◆ **Assignment**:
Starting at the line with "ATOM 44 C CA" and going on through the line with "ATOM 52 C C", reproduce each line in the records below exactly and nothing more.
**** Provided information
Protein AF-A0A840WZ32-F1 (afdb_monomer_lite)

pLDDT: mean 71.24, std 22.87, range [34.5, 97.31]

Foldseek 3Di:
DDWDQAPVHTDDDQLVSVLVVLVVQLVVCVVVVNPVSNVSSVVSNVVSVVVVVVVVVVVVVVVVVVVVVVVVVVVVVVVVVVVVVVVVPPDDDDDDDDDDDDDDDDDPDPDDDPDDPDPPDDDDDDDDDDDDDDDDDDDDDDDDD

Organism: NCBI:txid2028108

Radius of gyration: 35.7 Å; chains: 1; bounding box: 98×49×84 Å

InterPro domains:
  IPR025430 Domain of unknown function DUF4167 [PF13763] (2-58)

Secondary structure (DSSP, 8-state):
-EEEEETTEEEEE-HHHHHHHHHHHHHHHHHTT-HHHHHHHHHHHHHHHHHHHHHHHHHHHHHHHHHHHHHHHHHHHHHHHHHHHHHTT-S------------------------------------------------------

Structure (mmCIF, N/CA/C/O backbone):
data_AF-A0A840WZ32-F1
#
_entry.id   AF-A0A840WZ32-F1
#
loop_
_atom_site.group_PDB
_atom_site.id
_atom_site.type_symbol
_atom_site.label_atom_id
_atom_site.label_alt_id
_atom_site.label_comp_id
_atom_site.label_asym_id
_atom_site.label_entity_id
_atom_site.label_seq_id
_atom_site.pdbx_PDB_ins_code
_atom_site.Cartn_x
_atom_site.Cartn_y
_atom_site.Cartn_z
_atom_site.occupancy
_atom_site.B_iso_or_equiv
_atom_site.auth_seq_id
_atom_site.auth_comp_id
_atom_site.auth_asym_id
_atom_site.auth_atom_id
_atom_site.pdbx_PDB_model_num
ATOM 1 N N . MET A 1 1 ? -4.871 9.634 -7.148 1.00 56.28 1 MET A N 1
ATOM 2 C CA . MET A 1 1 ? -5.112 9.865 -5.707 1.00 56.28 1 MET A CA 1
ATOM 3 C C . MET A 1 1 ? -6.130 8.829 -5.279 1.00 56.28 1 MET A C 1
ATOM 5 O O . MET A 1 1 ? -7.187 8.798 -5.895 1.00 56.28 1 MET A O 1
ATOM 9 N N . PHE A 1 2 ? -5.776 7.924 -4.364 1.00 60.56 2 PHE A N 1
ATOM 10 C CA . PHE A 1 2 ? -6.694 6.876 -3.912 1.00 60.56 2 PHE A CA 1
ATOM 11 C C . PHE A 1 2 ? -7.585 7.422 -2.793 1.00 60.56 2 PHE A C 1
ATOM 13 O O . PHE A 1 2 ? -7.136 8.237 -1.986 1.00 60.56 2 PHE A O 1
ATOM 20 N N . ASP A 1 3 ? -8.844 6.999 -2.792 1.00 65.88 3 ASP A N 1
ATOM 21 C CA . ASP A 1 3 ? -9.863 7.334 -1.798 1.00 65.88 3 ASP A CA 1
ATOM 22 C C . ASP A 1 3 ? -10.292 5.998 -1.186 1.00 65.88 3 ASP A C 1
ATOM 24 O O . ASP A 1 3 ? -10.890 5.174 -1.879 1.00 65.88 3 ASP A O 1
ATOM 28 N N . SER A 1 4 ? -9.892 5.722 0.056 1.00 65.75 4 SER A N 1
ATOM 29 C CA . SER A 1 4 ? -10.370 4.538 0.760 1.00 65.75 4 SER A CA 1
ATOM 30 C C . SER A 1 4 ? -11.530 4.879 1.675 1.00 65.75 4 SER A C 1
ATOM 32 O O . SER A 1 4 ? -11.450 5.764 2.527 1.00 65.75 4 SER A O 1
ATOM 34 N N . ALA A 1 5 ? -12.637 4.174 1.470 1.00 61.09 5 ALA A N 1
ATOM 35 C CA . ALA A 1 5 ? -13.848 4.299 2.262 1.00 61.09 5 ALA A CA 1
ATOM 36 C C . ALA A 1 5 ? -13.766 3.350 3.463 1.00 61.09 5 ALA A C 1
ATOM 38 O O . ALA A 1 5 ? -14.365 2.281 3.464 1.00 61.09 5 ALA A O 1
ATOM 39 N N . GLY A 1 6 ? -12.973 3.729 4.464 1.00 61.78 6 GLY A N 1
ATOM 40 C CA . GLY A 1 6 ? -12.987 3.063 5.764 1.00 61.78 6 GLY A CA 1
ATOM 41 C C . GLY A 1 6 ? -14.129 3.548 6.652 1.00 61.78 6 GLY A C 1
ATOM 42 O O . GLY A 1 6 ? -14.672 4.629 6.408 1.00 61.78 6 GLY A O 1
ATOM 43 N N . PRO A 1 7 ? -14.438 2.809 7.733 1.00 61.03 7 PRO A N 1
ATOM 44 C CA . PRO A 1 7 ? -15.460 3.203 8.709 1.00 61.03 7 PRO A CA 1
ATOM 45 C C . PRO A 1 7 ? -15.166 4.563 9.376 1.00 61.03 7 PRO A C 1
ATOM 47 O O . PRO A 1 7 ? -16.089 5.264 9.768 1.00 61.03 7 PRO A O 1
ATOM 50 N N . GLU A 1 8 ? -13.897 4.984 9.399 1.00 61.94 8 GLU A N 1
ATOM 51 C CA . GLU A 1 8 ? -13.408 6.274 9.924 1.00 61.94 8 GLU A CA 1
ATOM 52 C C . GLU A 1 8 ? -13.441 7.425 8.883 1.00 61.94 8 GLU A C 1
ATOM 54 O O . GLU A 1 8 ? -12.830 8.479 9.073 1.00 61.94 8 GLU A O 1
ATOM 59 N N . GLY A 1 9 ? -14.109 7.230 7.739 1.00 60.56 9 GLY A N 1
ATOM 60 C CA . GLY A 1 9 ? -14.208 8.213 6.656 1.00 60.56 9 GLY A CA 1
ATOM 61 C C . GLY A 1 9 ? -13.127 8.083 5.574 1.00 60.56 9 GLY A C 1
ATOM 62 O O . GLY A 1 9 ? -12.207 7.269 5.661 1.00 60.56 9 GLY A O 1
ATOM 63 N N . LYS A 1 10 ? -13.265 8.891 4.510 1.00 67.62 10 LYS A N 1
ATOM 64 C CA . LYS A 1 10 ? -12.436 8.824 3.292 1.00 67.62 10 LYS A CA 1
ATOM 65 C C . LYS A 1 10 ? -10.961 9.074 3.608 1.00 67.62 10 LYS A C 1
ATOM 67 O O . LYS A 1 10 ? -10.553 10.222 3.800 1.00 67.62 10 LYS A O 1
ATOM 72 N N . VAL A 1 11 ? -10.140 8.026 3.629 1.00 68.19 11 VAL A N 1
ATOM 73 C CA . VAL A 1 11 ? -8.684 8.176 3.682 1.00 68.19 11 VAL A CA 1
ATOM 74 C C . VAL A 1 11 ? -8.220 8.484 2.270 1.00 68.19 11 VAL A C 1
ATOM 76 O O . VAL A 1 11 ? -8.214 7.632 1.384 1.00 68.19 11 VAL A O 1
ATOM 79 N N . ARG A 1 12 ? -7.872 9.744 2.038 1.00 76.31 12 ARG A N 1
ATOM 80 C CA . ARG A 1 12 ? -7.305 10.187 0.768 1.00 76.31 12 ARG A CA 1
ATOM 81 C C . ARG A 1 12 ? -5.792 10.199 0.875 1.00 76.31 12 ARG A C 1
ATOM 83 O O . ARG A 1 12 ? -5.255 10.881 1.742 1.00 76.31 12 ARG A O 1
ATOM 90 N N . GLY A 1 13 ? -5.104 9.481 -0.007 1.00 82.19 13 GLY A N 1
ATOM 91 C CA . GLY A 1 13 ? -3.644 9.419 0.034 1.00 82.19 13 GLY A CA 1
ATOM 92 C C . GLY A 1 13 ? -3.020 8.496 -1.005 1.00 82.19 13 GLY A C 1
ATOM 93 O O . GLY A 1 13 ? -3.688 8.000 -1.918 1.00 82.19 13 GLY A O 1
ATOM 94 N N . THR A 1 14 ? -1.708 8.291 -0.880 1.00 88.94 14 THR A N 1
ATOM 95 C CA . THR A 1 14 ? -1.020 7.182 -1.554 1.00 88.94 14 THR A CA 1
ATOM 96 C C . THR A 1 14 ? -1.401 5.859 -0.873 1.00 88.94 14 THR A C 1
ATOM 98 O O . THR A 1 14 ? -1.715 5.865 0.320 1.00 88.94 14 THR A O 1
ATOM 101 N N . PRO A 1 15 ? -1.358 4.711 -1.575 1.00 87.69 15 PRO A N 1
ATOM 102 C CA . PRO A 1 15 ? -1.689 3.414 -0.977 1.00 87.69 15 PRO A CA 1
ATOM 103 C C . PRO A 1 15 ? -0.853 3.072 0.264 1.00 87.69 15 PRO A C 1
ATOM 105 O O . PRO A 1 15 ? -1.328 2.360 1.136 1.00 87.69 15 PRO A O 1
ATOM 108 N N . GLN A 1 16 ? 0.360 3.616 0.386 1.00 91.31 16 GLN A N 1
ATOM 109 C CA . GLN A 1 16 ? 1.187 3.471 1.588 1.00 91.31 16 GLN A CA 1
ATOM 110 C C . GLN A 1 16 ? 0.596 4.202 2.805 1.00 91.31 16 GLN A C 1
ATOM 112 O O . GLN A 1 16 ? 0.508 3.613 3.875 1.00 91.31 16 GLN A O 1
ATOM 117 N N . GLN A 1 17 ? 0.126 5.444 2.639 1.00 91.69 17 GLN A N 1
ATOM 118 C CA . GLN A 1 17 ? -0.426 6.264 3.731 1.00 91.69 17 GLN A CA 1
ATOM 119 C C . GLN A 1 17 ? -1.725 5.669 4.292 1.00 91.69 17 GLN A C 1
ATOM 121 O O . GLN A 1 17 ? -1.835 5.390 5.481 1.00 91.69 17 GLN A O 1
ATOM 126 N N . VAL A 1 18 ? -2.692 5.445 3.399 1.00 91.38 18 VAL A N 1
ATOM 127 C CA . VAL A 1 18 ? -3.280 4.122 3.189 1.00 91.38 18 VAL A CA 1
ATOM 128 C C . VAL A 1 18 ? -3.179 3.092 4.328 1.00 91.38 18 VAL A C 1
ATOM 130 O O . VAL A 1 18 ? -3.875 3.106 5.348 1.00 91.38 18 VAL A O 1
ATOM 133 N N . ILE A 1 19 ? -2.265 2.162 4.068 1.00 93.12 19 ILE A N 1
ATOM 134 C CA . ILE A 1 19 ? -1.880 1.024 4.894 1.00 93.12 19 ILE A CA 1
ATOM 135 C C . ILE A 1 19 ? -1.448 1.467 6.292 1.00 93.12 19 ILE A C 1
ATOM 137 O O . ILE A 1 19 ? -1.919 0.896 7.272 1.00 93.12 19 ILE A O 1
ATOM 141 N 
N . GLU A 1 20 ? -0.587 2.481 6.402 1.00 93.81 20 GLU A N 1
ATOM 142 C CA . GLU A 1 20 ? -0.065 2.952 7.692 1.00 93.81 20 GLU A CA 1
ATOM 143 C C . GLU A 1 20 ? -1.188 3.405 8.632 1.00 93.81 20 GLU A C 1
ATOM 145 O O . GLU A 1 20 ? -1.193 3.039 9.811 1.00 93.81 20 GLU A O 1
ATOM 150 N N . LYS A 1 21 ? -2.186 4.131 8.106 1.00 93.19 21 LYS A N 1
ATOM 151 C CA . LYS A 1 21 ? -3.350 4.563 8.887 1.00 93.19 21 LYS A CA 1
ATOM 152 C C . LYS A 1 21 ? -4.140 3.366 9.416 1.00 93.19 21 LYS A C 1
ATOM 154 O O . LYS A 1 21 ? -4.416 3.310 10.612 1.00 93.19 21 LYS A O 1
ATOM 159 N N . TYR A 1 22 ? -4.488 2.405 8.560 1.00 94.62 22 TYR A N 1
********
◆ **Exercise answer**:
ATOM 44 C CA . PRO A 1 7 ? -15.460 3.203 8.709 1.00 61.03 7 PRO A CA 1
ATOM 45 C C . PRO A 1 7 ? -15.166 4.563 9.376 1.00 61.03 7 PRO A C 1
ATOM 47 O O . PRO A 1 7 ? -16.089 5.264 9.768 1.00 61.03 7 PRO A O 1
ATOM 50 N N . GLU A 1 8 ? -13.897 4.984 9.399 1.00 61.94 8 GLU A N 1
ATOM 51 C CA . GLU A 1 8 ? -13.408 6.274 9.924 1.00 61.94 8 GLU A CA 1
ATOM 52 C C . GLU A 1 8 ? -13.441 7.425 8.883 1.00 61.94 8 GLU A C 1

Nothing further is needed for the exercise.